§ **Requirement**: Print, in exact form, the lines below from the one containing "ATOM 143 C CA" through the one containing "ATOM 182 C C", and omit all others.

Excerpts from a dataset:
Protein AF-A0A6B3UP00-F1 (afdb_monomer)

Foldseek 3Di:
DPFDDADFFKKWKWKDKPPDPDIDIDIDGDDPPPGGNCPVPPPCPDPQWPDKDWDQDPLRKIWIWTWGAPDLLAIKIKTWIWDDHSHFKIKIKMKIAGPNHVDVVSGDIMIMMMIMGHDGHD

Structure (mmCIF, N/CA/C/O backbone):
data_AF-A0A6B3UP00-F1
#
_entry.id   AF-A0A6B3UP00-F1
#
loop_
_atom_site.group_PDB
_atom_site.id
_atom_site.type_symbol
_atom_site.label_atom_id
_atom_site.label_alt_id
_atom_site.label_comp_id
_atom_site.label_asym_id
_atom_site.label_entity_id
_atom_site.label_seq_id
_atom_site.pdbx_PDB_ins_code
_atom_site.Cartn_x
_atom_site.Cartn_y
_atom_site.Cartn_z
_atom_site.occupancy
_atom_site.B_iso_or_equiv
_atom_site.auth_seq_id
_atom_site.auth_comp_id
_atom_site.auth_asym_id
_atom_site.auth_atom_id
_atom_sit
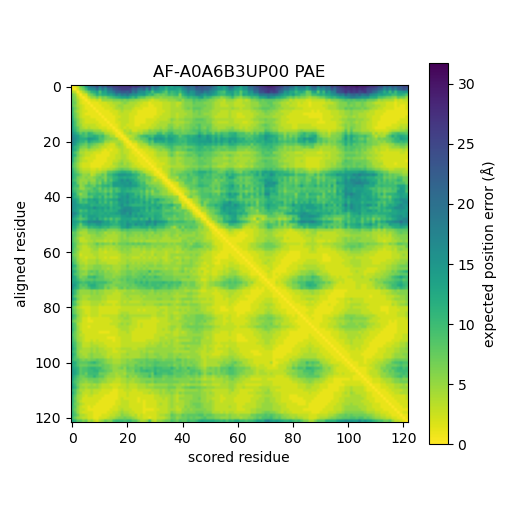e.pdbx_PDB_model_num
ATOM 1 N N . ALA A 1 1 ? 7.369 3.598 14.933 1.00 35.66 1 ALA A N 1
ATOM 2 C CA . ALA A 1 1 ? 6.553 4.671 14.322 1.00 35.66 1 ALA A CA 1
ATOM 3 C C . ALA A 1 1 ? 5.083 4.318 14.516 1.00 35.66 1 ALA A C 1
ATOM 5 O O . ALA A 1 1 ? 4.796 3.124 14.495 1.00 35.66 1 ALA A O 1
ATOM 6 N N . PRO A 1 2 ? 4.170 5.271 14.770 1.00 45.09 2 PRO A N 1
ATOM 7 C CA . PRO A 1 2 ? 2.756 4.946 14.928 1.00 45.09 2 PRO A CA 1
ATOM 8 C C . PRO A 1 2 ? 2.240 4.453 13.580 1.00 45.09 2 PRO A C 1
ATOM 10 O O . PRO A 1 2 ? 2.049 5.258 12.685 1.00 45.09 2 PRO A O 1
ATOM 13 N N . GLY A 1 3 ? 2.138 3.136 13.413 1.00 54.69 3 GLY A N 1
ATOM 14 C CA . GLY A 1 3 ? 1.699 2.510 12.175 1.00 54.69 3 GLY A CA 1
ATOM 15 C C . GLY A 1 3 ? 0.260 2.875 11.844 1.00 54.69 3 GLY A C 1
ATOM 16 O O . GLY A 1 3 ? -0.519 3.309 12.697 1.00 54.69 3 GLY A O 1
ATOM 17 N N . PHE A 1 4 ? -0.073 2.694 10.580 1.00 70.81 4 PHE A N 1
ATOM 18 C CA . PHE A 1 4 ? -1.445 2.677 10.134 1.00 70.81 4 PHE A CA 1
ATOM 19 C C . PHE A 1 4 ? -2.255 1.626 10.919 1.00 70.81 4 PHE A C 1
ATOM 21 O O . PHE A 1 4 ? -1.727 0.564 11.228 1.00 70.81 4 PHE A O 1
ATOM 28 N N . LYS A 1 5 ? -3.510 1.923 11.284 1.00 78.31 5 LYS A N 1
ATOM 29 C CA . LYS A 1 5 ? -4.388 0.987 12.005 1.00 78.31 5 LYS A CA 1
ATOM 30 C C . LYS A 1 5 ? -5.817 1.088 11.490 1.00 78.31 5 LYS A C 1
ATOM 32 O O . LYS A 1 5 ? -6.495 2.070 11.789 1.00 78.31 5 LYS A O 1
ATOM 37 N N . ARG A 1 6 ? -6.281 0.076 10.754 1.00 87.81 6 ARG A N 1
ATOM 38 C CA . ARG A 1 6 ? -7.712 -0.103 10.478 1.00 87.81 6 ARG A CA 1
ATOM 39 C C . ARG A 1 6 ? -8.400 -0.673 11.695 1.00 87.81 6 ARG A C 1
ATOM 41 O O . ARG A 1 6 ? -7.797 -1.403 12.487 1.00 87.81 6 ARG A O 1
ATOM 48 N N . LYS A 1 7 ? -9.699 -0.414 11.801 1.00 90.75 7 LYS A N 1
ATOM 49 C CA . LYS A 1 7 ? -10.533 -1.146 12.748 1.00 90.75 7 LYS A CA 1
ATOM 50 C C . LYS A 1 7 ? -10.485 -2.650 12.431 1.00 90.75 7 LYS A C 1
ATOM 52 O O . LYS A 1 7 ? -10.755 -3.024 11.285 1.00 90.75 7 LYS A O 1
ATOM 57 N N . PRO A 1 8 ? -10.211 -3.516 13.424 1.00 92.31 8 PRO A N 1
ATOM 58 C CA . PRO A 1 8 ? -10.239 -4.961 13.231 1.00 92.31 8 PRO A CA 1
ATOM 59 C C . PRO A 1 8 ? -11.583 -5.456 12.692 1.00 92.31 8 PRO A C 1
ATOM 61 O O . PRO A 1 8 ? -12.637 -4.892 13.007 1.00 92.31 8 PRO A O 1
ATOM 64 N N . GLY A 1 9 ? -11.552 -6.515 11.894 1.00 93.75 9 GLY A N 1
ATOM 65 C CA . GLY A 1 9 ? -12.732 -7.129 11.289 1.00 93.75 9 GLY A CA 1
ATOM 66 C C . GLY A 1 9 ? -12.491 -7.588 9.858 1.00 93.75 9 GLY A C 1
ATOM 67 O O . GLY A 1 9 ? -11.361 -7.569 9.363 1.00 93.75 9 GLY A O 1
ATOM 68 N N . LEU A 1 10 ? -13.572 -7.990 9.198 1.00 94.81 10 LEU A N 1
ATOM 69 C CA . LEU A 1 10 ? -13.557 -8.414 7.809 1.00 94.81 10 LEU A CA 1
ATOM 70 C C . LEU A 1 10 ? -13.618 -7.188 6.897 1.00 94.81 10 LEU A C 1
ATOM 72 O O . LEU A 1 10 ? -14.543 -6.373 6.981 1.00 94.81 10 LEU A O 1
ATOM 76 N N . TRP A 1 11 ? -12.631 -7.063 6.018 1.00 94.44 11 TRP A N 1
ATOM 77 C CA . TRP A 1 11 ? -12.517 -5.989 5.041 1.00 94.44 11 TRP A CA 1
ATOM 78 C C . TRP A 1 11 ? -12.659 -6.537 3.631 1.00 94.44 11 TRP A C 1
ATOM 80 O O . TRP A 1 11 ? -11.982 -7.491 3.264 1.00 94.44 11 TRP A O 1
ATOM 90 N N . GLU A 1 12 ? -13.497 -5.896 2.827 1.00 95.00 12 GLU A N 1
ATOM 91 C CA . GLU A 1 12 ? -13.545 -6.086 1.383 1.00 95.00 12 GLU A CA 1
ATOM 92 C C . GLU A 1 12 ? -12.713 -5.000 0.707 1.00 95.00 12 GLU A C 1
ATOM 94 O O . GLU A 1 12 ? -12.829 -3.824 1.048 1.00 95.00 12 GLU A O 1
ATOM 99 N N . MET A 1 13 ? -11.881 -5.392 -0.249 1.00 93.25 13 MET A N 1
ATOM 100 C CA . MET A 1 13 ? -11.003 -4.524 -1.021 1.00 93.25 13 MET A CA 1
ATOM 101 C C . MET A 1 13 ? -11.279 -4.755 -2.500 1.00 93.25 13 MET A C 1
ATOM 103 O O . MET A 1 13 ? -11.075 -5.856 -3.010 1.00 93.25 13 MET A O 1
ATOM 107 N N . GLN A 1 14 ? -11.719 -3.714 -3.186 1.00 94.12 14 GLN A N 1
ATOM 108 C CA . GLN A 1 14 ? -11.870 -3.692 -4.627 1.00 94.12 14 GLN A CA 1
ATOM 109 C C . GLN A 1 14 ? -10.655 -3.003 -5.237 1.00 94.12 14 GLN A C 1
ATOM 111 O O . GLN A 1 14 ? -10.405 -1.827 -4.993 1.00 94.12 14 GLN A O 1
ATOM 116 N N . MET A 1 15 ? -9.891 -3.748 -6.021 1.00 91.56 15 MET A N 1
ATOM 117 C CA . MET A 1 15 ? -8.666 -3.302 -6.665 1.00 91.56 15 MET A CA 1
ATOM 118 C C . MET A 1 15 ? -8.946 -3.066 -8.143 1.00 91.56 15 MET A C 1
ATOM 120 O O . MET A 1 15 ? -9.542 -3.918 -8.798 1.00 91.56 15 MET A O 1
ATOM 124 N N . SER A 1 16 ? -8.498 -1.934 -8.675 1.00 91.00 16 SER A N 1
ATOM 125 C CA . SER A 1 16 ? -8.575 -1.621 -10.102 1.00 91.00 16 SER A CA 1
ATOM 126 C C . SER A 1 16 ? -7.236 -1.121 -10.624 1.00 91.00 16 SER A C 1
ATOM 128 O O . SER A 1 16 ? -6.433 -0.538 -9.889 1.00 91.00 16 SER A O 1
ATOM 130 N N . MET A 1 17 ? -6.992 -1.376 -11.906 1.00 88.00 17 MET A N 1
ATOM 131 C CA . MET A 1 17 ? -5.737 -1.052 -12.569 1.00 88.00 17 MET A CA 1
ATOM 132 C C . MET A 1 17 ? -6.000 -0.129 -13.757 1.00 88.00 17 MET A C 1
ATOM 134 O O . MET A 1 17 ? -6.742 -0.476 -14.668 1.00 88.00 17 MET A O 1
ATOM 138 N N . GLY A 1 18 ? -5.396 1.057 -13.757 1.00 83.56 18 GLY A N 1
ATOM 139 C CA . GLY A 1 18 ? -5.583 2.040 -14.821 1.00 83.56 18 GLY A CA 1
ATOM 140 C C . GLY A 1 18 ? -5.130 1.508 -16.183 1.00 83.56 18 GLY A C 1
ATOM 141 O O . GLY A 1 18 ? -4.066 0.900 -16.297 1.00 83.56 18 GLY A O 1
ATOM 142 N N . GLY A 1 19 ? -5.930 1.764 -17.220 1.00 74.94 19 GLY A N 1
ATOM 143 C CA . GLY A 1 19 ? -5.634 1.353 -18.597 1.00 74.94 19 GLY A CA 1
ATOM 144 C C . GLY A 1 19 ? -5.999 -0.095 -18.933 1.00 74.94 19 GLY A C 1
ATOM 145 O O . GLY A 1 19 ? -5.702 -0.541 -20.038 1.00 74.94 19 GLY A O 1
ATOM 146 N N . ILE A 1 20 ? -6.631 -0.825 -18.007 1.00 77.81 20 ILE A N 1
ATOM 147 C CA . ILE A 1 20 ? -7.158 -2.176 -18.226 1.00 77.81 20 ILE A CA 1
ATOM 148 C C . ILE A 1 20 ? -8.521 -2.265 -17.530 1.00 77.81 20 ILE A C 1
ATOM 150 O O . ILE A 1 20 ? -8.639 -1.856 -16.378 1.00 77.81 20 ILE A O 1
ATOM 154 N N . ASP A 1 21 ? -9.529 -2.844 -18.187 1.00 81.06 21 ASP A N 1
ATOM 155 C CA . ASP A 1 21 ? -10.805 -3.199 -17.545 1.00 81.06 21 ASP A CA 1
ATOM 156 C C . ASP A 1 21 ? -10.611 -4.420 -16.635 1.00 81.06 21 ASP A C 1
ATOM 158 O O . ASP A 1 21 ? -11.044 -5.538 -16.911 1.00 81.06 21 ASP A O 1
ATOM 162 N N . PHE A 1 22 ? -9.876 -4.205 -15.547 1.00 83.50 22 PHE A N 1
ATOM 163 C CA . PHE A 1 22 ? -9.592 -5.196 -14.528 1.00 83.50 22 PHE A CA 1
ATOM 164 C C . PHE A 1 22 ? -10.049 -4.671 -13.175 1.00 83.50 22 PHE A C 1
ATOM 166 O O . PHE A 1 22 ? -9.548 -3.656 -12.680 1.00 83.50 22 PHE A O 1
ATOM 173 N N . VAL A 1 23 ? -10.976 -5.407 -12.567 1.00 87.50 23 VAL A N 1
ATOM 174 C CA . VAL A 1 23 ? -11.420 -5.194 -11.195 1.00 87.50 23 VAL A CA 1
ATOM 175 C C . VAL A 1 23 ? -11.348 -6.524 -10.464 1.00 87.50 23 VAL A C 1
ATOM 177 O O . VAL A 1 23 ? -11.956 -7.505 -10.888 1.00 87.50 23 VAL A O 1
ATOM 180 N N . GLN A 1 24 ? -10.615 -6.552 -9.358 1.00 89.38 24 GLN A N 1
ATOM 181 C CA . GLN A 1 24 ? -10.522 -7.712 -8.482 1.00 89.38 24 GLN A CA 1
ATOM 182 C C . GLN A 1 24 ? -11.046 -7.346 -7.103 1.00 89.38 24 GLN A C 1
ATOM 184 O O . GLN A 1 24 ? -10.575 -6.393 -6.488 1.00 89.38 24 GLN A O 1
ATOM 189 N N . THR A 1 25 ? -11.987 -8.133 -6.599 1.00 92.81 25 THR A N 1
ATOM 190 C CA . THR A 1 25 ? -12.458 -8.013 -5.220 1.00 92.81 25 THR A CA 1
ATOM 191 C C . THR A 1 25 ? -11.806 -9.098 -4.375 1.00 92.81 25 THR A C 1
ATOM 193 O O . THR A 1 25 ? -11.821 -10.271 -4.745 1.00 92.81 25 THR A O 1
ATOM 196 N N . ALA A 1 26 ? -11.239 -8.711 -3.239 1.00 91.00 26 ALA A N 1
ATOM 197 C CA . ALA A 1 26 ? -10.679 -9.615 -2.245 1.00 91.00 26 ALA A CA 1
ATOM 198 C C . ALA A 1 26 ? -11.246 -9.284 -0.865 1.00 91.00 26 ALA A C 1
ATOM 200 O O . ALA A 1 26 ? -11.557 -8.130 -0.577 1.00 91.00 26 ALA A O 1
ATOM 201 N N . GLN A 1 27 ? -11.352 -10.288 -0.000 1.00 92.94 27 GLN A N 1
ATOM 202 C CA . GLN A 1 27 ? -11.706 -10.093 1.400 1.00 92.94 27 GLN A CA 1
ATOM 203 C C . GLN A 1 27 ? -10.550 -10.541 2.284 1.00 92.94 27 GLN A C 1
ATOM 205 O O . GLN A 1 27 ? -9.895 -11.540 1.993 1.00 92.94 2
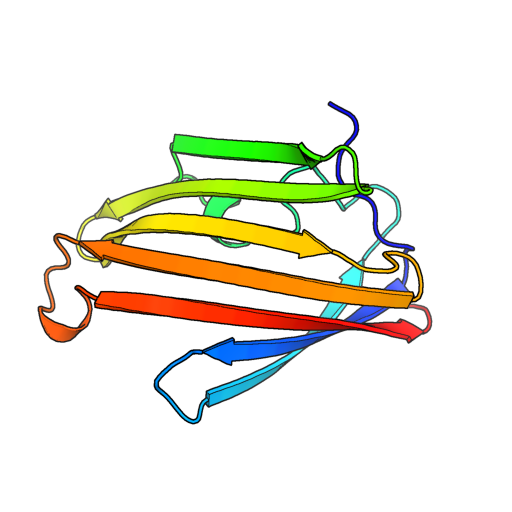7 GLN A O 1
ATOM 210 N N . THR A 1 28 ? -10.280 -9.785 3.343 1.00 89.50 28 THR A N 1
ATOM 211 C CA . THR A 1 28 ? -9.240 -10.122 4.310 1.00 89.50 28 THR A CA 1
ATOM 212 C C . THR A 1 28 ? -9.688 -9.809 5.725 1.00 89.50 28 THR A C 1
ATOM 214 O O . THR A 1 28 ? -10.363 -8.809 5.980 1.00 89.50 28 THR A O 1
ATOM 217 N N . CYS A 1 29 ? -9.289 -10.674 6.646 1.00 91.25 29 CYS A N 1
ATOM 218 C CA . CYS A 1 29 ? -9.469 -10.457 8.065 1.00 91.25 29 CYS A CA 1
ATOM 219 C C . CYS A 1 29 ? -8.295 -9.667 8.619 1.00 91.25 29 CYS A C 1
ATOM 221 O O . CYS A 1 29 ? -7.153 -10.097 8.505 1.00 91.25 29 CYS A O 1
ATOM 223 N N . VAL A 1 30 ? -8.592 -8.524 9.233 1.00 88.88 30 VAL A N 1
ATOM 224 C CA . VAL A 1 30 ? -7.601 -7.691 9.917 1.00 88.88 30 VAL A CA 1
ATOM 225 C C . VAL A 1 30 ? -7.766 -7.899 11.414 1.00 88.88 30 VAL A C 1
ATOM 227 O O . VAL A 1 30 ? -8.811 -7.543 11.971 1.00 88.88 30 VAL A O 1
ATOM 230 N N . LYS A 1 31 ? -6.758 -8.464 12.085 1.00 86.50 31 LYS A N 1
ATOM 231 C CA . LYS A 1 31 ? -6.761 -8.566 13.550 1.00 86.50 31 LYS A CA 1
ATOM 232 C C . LYS A 1 31 ? -6.191 -7.308 14.198 1.00 86.50 31 LYS A C 1
ATOM 234 O O . LYS A 1 31 ? -5.502 -6.492 13.585 1.00 86.50 31 LYS A O 1
ATOM 239 N N . ALA A 1 32 ? -6.468 -7.157 15.489 1.00 81.88 32 ALA A N 1
ATOM 240 C CA . ALA A 1 32 ? -5.902 -6.078 16.283 1.00 81.88 32 ALA A CA 1
ATOM 241 C C . ALA A 1 32 ? -4.366 -6.151 16.283 1.00 81.88 32 ALA A C 1
ATOM 243 O O . ALA A 1 32 ? -3.787 -7.141 16.717 1.00 81.88 32 ALA A O 1
ATOM 244 N N . GLY A 1 33 ? -3.720 -5.081 15.815 1.00 73.06 33 GLY A N 1
ATOM 245 C CA . GLY A 1 33 ? -2.261 -4.963 15.806 1.00 73.06 33 GLY A CA 1
ATOM 246 C C . GLY A 1 33 ? -1.544 -5.638 14.633 1.00 73.06 33 GLY A C 1
ATOM 247 O O . GLY A 1 33 ? -0.321 -5.570 14.610 1.00 73.06 33 GLY A O 1
ATOM 248 N N . GLU A 1 34 ? -2.260 -6.241 13.674 1.00 74.06 34 GLU A N 1
ATOM 249 C CA . GLU A 1 34 ? -1.651 -6.781 12.442 1.00 74.06 34 GLU A CA 1
ATOM 250 C C . GLU A 1 34 ? -1.311 -5.687 11.420 1.00 74.06 34 GLU A C 1
ATOM 252 O O . GLU A 1 34 ? -0.387 -5.858 10.629 1.00 74.06 34 GLU A O 1
ATOM 257 N N . ASP A 1 35 ? -2.017 -4.553 11.445 1.00 75.44 35 ASP A N 1
ATOM 258 C CA . ASP A 1 35 ? -1.660 -3.419 10.595 1.00 75.44 35 ASP A CA 1
ATOM 259 C C . ASP A 1 35 ? -0.406 -2.719 11.132 1.00 75.44 35 ASP A C 1
ATOM 261 O O . ASP A 1 35 ? -0.377 -2.192 12.252 1.00 75.44 35 ASP A O 1
ATOM 265 N N . ASP A 1 36 ? 0.625 -2.688 10.292 1.00 68.81 36 ASP A N 1
ATOM 266 C CA . ASP A 1 36 ? 1.820 -1.884 10.484 1.00 68.81 36 ASP A CA 1
ATOM 267 C C . ASP A 1 36 ? 1.890 -0.738 9.460 1.00 68.81 36 ASP A C 1
ATOM 269 O O . ASP A 1 36 ? 0.957 -0.457 8.704 1.00 68.81 36 ASP A O 1
ATOM 273 N N . ALA A 1 37 ? 3.018 -0.028 9.440 1.00 61.03 37 ALA A N 1
ATOM 274 C CA . ALA A 1 37 ? 3.229 1.086 8.521 1.00 61.03 37 ALA A CA 1
ATOM 275 C C . ALA A 1 37 ? 3.183 0.673 7.030 1.00 61.03 37 ALA A C 1
ATOM 277 O O . ALA A 1 37 ? 3.047 1.535 6.167 1.00 61.03 37 ALA A O 1
ATOM 278 N N . THR A 1 38 ? 3.268 -0.619 6.712 1.00 64.56 38 THR A N 1
ATOM 279 C CA . THR A 1 38 ? 3.332 -1.165 5.351 1.00 64.56 38 THR A CA 1
ATOM 280 C C . THR A 1 38 ? 2.031 -1.803 4.875 1.00 64.56 38 THR A C 1
ATOM 282 O O . THR A 1 38 ? 1.967 -2.219 3.723 1.00 64.56 38 THR A O 1
ATOM 285 N N . ALA A 1 39 ? 0.969 -1.845 5.687 1.00 70.81 39 ALA A N 1
ATOM 286 C CA . ALA A 1 39 ? -0.238 -2.622 5.369 1.00 70.81 39 ALA A CA 1
ATOM 287 C C . ALA A 1 39 ? -0.967 -2.213 4.064 1.00 70.81 39 ALA A C 1
ATOM 289 O O . ALA A 1 39 ? -1.768 -2.981 3.533 1.00 70.81 39 ALA A O 1
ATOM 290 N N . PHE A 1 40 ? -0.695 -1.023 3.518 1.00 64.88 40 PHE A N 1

§ **Solved problem**:
ATOM 143 C CA . GLY A 1 19 ? -5.634 1.353 -18.597 1.00 74.94 19 GLY A CA 1
ATOM 144 C C . GLY A 1 19 ? -5.999 -0.095 -18.933 1.00 74.94 19 GLY A C 1
ATOM 145 O O . GLY A 1 19 ? -5.702 -0.541 -20.038 1.00 74.94 19 GLY A O 1
ATOM 146 N N . ILE A 1 20 ? -6.631 -0.825 -18.007 1.00 77.81 20 ILE A N 1
ATOM 147 C CA . ILE A 1 20 ? -7.158 -2.176 -18.226 1.00 77.81 20 ILE A CA 1
ATOM 148 C C . ILE A 1 20 ? -8.521 -2.265 -17.530 1.00 77.81 20 ILE A C 1
ATOM 150 O O . ILE A 1 20 ? -8.639 -1.856 -16.378 1.00 77.81 20 ILE A O 1
ATOM 154 N N . ASP A 1 21 ? -9.529 -2.844 -18.187 1.00 81.06 21 ASP A N 1
ATOM 155 C CA . ASP A 1 21 ? -10.805 -3.199 -17.545 1.00 81.06 21 ASP A CA 1
ATOM 156 C C . ASP A 1 21 ? -10.611 -4.420 -16.635 1.00 81.06 21 ASP A C 1
ATOM 158 O O . ASP A 1 21 ? -11.044 -5.538 -16.911 1.00 81.06 21 ASP A O 1
ATOM 162 N N . PHE A 1 22 ? -9.876 -4.205 -15.547 1.00 83.50 22 PHE A N 1
ATOM 163 C CA . PHE A 1 22 ? -9.592 -5.196 -14.528 1.00 83.50 22 PHE A CA 1
ATOM 164 C C . PHE A 1 22 ? -10.049 -4.671 -13.175 1.00 83.50 22 PHE A C 1
ATOM 166 O O . PHE A 1 22 ? -9.548 -3.656 -12.680 1.00 83.50 22 PHE A O 1
ATOM 173 N N . VAL A 1 23 ? -10.976 -5.407 -12.567 1.00 87.50 23 VAL A N 1
ATOM 174 C CA . VAL A 1 23 ? -11.420 -5.194 -11.195 1.00 87.50 23 VAL A CA 1
ATOM 175 C C . VAL A 1 23 ? -11.348 -6.524 -10.464 1.00 87.50 23 VAL A C 1
ATOM 177 O O . VAL A 1 23 ? -11.956 -7.505 -10.888 1.00 87.50 23 VAL A O 1
ATOM 180 N N . GLN A 1 24 ? -10.615 -6.552 -9.358 1.00 89.38 24 GLN A N 1
ATOM 181 C CA . GLN A 1 24 ? -10.522 -7.712 -8.482 1.00 89.38 24 GLN A CA 1
ATOM 182 C C . GLN A 1 24 ? -11.046 -7.346 -7.103 1.00 89.38 24 GLN A C 1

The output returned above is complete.